** What is being asked **
Could you print every line from the first one of the records below through the line containing "ATOM 34 C C", with both included and nothing else?

───── Information

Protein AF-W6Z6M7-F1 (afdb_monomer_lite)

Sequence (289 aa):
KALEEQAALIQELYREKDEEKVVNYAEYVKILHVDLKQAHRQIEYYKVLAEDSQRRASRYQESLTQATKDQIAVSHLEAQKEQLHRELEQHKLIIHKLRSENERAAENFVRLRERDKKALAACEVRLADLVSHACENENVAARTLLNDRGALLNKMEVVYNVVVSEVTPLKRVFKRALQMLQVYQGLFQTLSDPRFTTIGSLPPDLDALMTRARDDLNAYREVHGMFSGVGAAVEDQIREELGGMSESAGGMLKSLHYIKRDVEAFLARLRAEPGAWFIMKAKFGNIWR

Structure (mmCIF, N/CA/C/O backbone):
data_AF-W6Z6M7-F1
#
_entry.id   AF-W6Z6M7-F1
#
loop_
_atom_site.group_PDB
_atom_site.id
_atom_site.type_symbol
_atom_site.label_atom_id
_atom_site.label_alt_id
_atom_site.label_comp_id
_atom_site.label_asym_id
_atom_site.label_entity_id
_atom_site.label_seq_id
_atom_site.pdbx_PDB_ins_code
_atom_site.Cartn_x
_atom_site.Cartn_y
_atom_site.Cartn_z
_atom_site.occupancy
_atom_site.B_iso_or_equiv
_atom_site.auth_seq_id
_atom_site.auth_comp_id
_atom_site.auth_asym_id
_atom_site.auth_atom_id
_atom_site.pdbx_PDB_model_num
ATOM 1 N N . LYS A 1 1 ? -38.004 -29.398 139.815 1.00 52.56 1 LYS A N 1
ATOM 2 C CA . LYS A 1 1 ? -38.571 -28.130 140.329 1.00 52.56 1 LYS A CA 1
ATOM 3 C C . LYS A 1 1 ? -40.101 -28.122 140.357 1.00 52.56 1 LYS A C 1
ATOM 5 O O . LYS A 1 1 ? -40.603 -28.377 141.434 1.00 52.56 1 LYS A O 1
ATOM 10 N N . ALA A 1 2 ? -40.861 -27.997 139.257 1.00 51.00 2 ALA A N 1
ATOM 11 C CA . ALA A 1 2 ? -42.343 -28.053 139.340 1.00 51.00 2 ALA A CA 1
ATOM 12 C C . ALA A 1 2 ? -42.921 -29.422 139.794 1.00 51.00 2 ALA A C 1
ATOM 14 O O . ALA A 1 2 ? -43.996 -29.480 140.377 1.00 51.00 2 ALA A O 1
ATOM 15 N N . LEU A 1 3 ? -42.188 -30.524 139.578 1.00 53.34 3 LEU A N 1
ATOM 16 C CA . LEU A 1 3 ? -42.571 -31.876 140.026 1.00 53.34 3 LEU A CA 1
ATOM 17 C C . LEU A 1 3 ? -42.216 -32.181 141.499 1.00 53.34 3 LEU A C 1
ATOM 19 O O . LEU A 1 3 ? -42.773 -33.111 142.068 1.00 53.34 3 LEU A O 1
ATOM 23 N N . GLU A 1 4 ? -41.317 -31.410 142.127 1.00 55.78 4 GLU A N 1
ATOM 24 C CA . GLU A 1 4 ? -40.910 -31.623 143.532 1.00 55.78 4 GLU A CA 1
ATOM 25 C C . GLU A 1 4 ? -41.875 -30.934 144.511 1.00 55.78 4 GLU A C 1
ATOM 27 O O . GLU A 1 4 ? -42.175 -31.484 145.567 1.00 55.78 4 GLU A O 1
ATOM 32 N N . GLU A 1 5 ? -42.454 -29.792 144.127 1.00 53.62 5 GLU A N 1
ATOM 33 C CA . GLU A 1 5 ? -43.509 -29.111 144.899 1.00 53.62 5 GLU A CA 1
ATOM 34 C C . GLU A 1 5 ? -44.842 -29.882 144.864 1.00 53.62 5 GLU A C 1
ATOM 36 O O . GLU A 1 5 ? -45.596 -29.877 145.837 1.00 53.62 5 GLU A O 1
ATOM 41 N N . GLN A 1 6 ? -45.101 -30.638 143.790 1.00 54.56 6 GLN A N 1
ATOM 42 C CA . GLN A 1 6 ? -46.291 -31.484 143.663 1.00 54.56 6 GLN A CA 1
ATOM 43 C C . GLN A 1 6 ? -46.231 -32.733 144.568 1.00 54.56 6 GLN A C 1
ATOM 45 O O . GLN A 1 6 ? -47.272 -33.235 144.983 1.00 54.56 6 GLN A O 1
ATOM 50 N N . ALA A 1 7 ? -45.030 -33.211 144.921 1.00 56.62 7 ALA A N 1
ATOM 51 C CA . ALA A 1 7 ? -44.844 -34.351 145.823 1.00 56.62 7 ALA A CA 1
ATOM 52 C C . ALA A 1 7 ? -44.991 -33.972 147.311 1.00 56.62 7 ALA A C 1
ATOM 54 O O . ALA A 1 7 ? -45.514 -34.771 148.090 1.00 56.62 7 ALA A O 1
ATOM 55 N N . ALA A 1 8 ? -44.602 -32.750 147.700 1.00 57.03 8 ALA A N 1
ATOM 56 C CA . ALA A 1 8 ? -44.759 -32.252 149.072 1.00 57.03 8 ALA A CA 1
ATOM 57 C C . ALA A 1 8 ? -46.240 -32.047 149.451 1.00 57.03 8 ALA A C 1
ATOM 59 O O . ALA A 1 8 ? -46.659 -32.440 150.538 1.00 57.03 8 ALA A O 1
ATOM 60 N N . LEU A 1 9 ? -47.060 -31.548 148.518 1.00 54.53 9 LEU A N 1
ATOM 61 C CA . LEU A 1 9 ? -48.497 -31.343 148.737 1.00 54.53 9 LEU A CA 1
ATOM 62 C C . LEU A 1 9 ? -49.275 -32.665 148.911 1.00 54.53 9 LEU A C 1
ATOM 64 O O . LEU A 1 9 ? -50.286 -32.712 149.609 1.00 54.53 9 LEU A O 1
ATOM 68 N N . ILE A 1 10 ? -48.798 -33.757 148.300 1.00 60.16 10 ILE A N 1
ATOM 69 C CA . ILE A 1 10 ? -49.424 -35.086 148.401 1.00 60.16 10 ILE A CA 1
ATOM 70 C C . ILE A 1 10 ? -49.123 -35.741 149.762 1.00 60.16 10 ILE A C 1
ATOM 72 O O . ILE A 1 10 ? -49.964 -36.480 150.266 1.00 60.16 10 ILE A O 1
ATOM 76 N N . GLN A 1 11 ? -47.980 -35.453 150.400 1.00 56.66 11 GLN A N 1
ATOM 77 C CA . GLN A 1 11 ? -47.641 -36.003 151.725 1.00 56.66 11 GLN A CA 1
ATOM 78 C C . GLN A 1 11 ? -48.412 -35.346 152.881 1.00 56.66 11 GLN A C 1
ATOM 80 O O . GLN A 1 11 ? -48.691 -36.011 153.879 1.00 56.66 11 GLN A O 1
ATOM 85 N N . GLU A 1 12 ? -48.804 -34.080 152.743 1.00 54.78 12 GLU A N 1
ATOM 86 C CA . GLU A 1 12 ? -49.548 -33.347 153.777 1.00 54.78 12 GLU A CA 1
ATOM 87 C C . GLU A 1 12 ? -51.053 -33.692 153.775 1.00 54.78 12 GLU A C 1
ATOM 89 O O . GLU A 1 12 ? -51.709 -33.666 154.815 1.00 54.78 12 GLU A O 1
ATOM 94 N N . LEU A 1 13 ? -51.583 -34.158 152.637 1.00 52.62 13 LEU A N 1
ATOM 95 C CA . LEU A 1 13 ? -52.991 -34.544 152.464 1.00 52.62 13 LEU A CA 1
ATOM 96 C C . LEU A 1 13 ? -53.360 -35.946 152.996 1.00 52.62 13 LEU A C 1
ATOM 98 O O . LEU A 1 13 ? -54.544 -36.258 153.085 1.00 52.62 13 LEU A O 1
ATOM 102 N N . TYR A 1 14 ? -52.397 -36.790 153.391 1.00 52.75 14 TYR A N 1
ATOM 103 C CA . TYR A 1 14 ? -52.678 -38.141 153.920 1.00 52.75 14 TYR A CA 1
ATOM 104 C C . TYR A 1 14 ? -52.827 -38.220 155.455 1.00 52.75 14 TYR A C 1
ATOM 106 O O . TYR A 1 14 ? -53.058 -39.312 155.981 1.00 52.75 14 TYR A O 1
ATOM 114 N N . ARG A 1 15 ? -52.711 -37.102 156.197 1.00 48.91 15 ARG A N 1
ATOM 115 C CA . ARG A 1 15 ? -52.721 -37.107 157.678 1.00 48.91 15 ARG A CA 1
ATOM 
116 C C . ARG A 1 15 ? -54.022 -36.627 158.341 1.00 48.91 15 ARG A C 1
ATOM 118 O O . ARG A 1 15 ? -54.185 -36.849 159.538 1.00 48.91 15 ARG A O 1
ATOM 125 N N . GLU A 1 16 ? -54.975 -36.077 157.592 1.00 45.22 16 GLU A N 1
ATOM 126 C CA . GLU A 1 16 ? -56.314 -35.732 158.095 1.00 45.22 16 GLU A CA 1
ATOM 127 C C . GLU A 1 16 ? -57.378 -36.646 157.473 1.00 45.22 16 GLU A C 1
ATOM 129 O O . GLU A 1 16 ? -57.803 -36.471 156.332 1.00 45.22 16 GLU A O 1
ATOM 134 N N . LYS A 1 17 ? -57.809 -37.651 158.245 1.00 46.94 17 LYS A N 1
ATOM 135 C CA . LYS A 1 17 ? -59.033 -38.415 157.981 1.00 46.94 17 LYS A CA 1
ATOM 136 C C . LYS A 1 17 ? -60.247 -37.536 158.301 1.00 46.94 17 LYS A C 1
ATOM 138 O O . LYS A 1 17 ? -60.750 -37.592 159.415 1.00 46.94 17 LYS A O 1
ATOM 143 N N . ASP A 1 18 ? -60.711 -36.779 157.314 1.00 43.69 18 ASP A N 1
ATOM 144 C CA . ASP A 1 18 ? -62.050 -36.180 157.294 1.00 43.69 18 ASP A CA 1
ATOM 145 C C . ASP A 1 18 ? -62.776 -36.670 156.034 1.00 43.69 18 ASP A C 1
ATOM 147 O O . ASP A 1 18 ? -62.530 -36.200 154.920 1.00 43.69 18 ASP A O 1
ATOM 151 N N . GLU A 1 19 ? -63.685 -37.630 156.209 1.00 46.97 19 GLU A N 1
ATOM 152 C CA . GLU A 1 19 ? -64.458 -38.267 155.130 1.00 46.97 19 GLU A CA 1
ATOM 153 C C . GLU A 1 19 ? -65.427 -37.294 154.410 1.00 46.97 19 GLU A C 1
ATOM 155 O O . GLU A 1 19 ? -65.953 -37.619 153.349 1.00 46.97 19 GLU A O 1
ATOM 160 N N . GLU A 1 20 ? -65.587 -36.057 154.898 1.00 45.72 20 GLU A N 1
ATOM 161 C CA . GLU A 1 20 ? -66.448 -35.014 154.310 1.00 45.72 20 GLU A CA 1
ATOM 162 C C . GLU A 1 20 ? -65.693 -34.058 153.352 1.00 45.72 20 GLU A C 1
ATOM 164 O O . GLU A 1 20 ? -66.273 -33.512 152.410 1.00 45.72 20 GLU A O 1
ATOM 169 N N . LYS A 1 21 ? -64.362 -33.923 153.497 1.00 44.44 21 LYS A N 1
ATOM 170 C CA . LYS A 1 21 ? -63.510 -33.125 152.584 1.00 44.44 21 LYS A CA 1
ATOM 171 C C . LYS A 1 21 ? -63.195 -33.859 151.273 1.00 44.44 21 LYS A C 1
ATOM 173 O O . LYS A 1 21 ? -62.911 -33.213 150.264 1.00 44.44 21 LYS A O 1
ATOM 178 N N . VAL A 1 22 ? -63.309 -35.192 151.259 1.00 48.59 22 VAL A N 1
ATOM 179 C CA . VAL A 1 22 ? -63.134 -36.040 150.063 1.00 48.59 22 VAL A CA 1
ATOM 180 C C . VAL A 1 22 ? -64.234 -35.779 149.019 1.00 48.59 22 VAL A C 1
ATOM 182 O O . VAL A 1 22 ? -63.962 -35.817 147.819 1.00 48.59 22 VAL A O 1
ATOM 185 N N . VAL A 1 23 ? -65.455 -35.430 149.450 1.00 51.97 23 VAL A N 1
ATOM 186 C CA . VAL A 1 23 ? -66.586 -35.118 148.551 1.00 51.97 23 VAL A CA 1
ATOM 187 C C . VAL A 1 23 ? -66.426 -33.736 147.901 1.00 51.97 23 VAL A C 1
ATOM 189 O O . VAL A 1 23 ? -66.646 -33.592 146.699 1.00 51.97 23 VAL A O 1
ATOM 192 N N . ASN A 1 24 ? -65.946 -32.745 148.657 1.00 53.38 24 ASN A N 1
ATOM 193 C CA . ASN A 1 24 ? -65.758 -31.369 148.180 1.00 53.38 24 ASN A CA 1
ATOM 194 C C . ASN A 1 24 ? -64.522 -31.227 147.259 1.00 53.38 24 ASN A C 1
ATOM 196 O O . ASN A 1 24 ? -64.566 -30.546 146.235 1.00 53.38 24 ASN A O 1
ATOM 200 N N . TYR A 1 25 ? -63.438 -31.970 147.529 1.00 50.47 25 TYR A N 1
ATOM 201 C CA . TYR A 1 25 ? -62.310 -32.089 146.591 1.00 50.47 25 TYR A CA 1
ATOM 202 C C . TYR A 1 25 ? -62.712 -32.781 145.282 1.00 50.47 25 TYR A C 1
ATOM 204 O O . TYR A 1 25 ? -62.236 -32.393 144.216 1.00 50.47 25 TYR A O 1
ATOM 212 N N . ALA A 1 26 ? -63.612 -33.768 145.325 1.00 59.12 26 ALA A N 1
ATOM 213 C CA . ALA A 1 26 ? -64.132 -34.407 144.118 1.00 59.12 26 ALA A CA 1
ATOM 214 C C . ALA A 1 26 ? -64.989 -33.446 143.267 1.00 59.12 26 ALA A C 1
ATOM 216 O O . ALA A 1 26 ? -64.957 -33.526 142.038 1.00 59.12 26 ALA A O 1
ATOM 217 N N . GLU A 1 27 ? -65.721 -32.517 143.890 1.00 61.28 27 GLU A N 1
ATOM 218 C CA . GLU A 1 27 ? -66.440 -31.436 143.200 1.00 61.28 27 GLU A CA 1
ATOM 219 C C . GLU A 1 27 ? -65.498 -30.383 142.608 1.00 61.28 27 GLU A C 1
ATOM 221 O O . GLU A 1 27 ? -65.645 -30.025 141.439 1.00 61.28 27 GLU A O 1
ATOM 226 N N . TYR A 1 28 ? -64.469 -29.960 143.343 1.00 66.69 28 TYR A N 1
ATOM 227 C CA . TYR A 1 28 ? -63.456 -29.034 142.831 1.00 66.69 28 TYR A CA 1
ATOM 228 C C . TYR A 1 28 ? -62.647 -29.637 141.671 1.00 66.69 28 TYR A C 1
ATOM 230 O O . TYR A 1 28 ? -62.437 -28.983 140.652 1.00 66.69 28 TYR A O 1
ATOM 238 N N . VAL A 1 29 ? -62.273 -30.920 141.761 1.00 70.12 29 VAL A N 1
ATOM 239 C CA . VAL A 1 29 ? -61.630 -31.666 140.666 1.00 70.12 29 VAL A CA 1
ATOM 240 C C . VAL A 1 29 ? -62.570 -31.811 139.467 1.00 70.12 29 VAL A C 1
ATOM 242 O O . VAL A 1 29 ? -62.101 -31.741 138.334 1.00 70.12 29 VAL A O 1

──────────

** Exercise solution **
Protein AF-W6Z6M7-F1 (afdb_monomer_lite)

Sequence (289 aa):
KALEEQAALIQELYREKDEEKVVNYAEYVKILHVDLKQAHRQIEYYKVLAEDSQRRASRYQESLTQATKDQIAVSHLEAQKEQLHRELEQHKLIIHKLRSENERAAENFVRLRERDKKALAACEVRLADLVSHACENENVAARTLLNDRGALLNKMEVVYNVVVSEVTPLKRVFKRALQMLQVYQGLFQTLSDPRFTTIGSLPPDLDALMTRARDDLNAYREVHGMFSGVGAAVEDQIREELGGMSESAGGMLKSLHYIKRDVEAFLARLRAEPGAWFIMKAKFGNIWR

Structure (mmCIF, N/CA/C/O backbone):
data_AF-W6Z6M7-F1
#
_entry.id   AF-W6Z6M7-F1
#
loop_
_atom_site.group_PDB
_atom_site.id
_atom_site.type_symbol
_atom_site.label_atom_id
_atom_site.label_alt_id
_atom_site.label_comp_id
_atom_site.label_asym_id
_atom_site.label_entity_id
_atom_site.label_seq_id
_atom_site.pdbx_PDB_ins_code
_atom_site.Cartn_x
_atom_site.Cartn_y
_atom_site.Cartn_z
_atom_site.occupancy
_atom_site.B_iso_or_equiv
_atom_site.auth_seq_id
_atom_site.auth_comp_id
_atom_site.auth_asym_id
_atom_site.auth_atom_id
_atom_site.pdbx_PDB_model_num
ATOM 1 N N . LYS A 1 1 ? -38.004 -29.398 139.815 1.00 52.56 1 LYS A N 1
ATOM 2 C CA . LYS A 1 1 ? -38.571 -28.130 140.329 1.00 52.56 1 LYS A CA 1
ATOM 3 C C . LYS A 1 1 ? -40.101 -28.122 140.357 1.00 52.56 1 LYS A C 1
ATOM 5 O O . LYS A 1 1 ? -40.603 -28.377 141.434 1.00 52.56 1 LYS A O 1
ATOM 10 N N . ALA A 1 2 ? -40.861 -27.997 139.257 1.00 51.00 2 ALA A N 1
ATOM 11 C CA . ALA A 1 2 ? -42.343 -28.053 139.340 1.00 51.00 2 ALA A CA 1
ATOM 12 C C . ALA A 1 2 ? -42.921 -29.422 139.794 1.00 51.00 2 ALA A C 1
ATOM 14 O O . ALA A 1 2 ? -43.996 -29.480 140.377 1.00 51.00 2 ALA A O 1
ATOM 15 N N . LEU A 1 3 ? -42.188 -30.524 139.578 1.00 53.34 3 LEU A N 1
ATOM 16 C CA . LEU A 1 3 ? -42.571 -31.876 140.026 1.00 53.34 3 LEU A CA 1
ATOM 17 C C . LEU A 1 3 ? -42.216 -32.181 141.499 1.00 53.34 3 LEU A C 1
ATOM 19 O O . LEU A 1 3 ? -42.773 -33.111 142.068 1.00 53.34 3 LEU A O 1
ATOM 23 N N . GLU A 1 4 ? -41.317 -31.410 142.127 1.00 55.78 4 GLU A N 1
ATOM 24 C CA . GLU A 1 4 ? -40.910 -31.623 143.532 1.00 55.78 4 GLU A CA 1
ATOM 25 C C . GLU A 1 4 ? -41.875 -30.934 144.511 1.00 55.78 4 GLU A C 1
ATOM 27 O O . GLU A 1 4 ? -42.175 -31.484 145.567 1.00 55.78 4 GLU A O 1
ATOM 32 N N . GLU A 1 5 ? -42.454 -29.792 144.127 1.00 53.62 5 GLU A N 1
ATOM 33 C CA . GLU A 1 5 ? -43.509 -29.111 144.899 1.00 53.62 5 GLU A CA 1
ATOM 34 C C . GLU A 1 5 ? -44.842 -29.882 144.864 1.00 53.62 5 GLU A C 1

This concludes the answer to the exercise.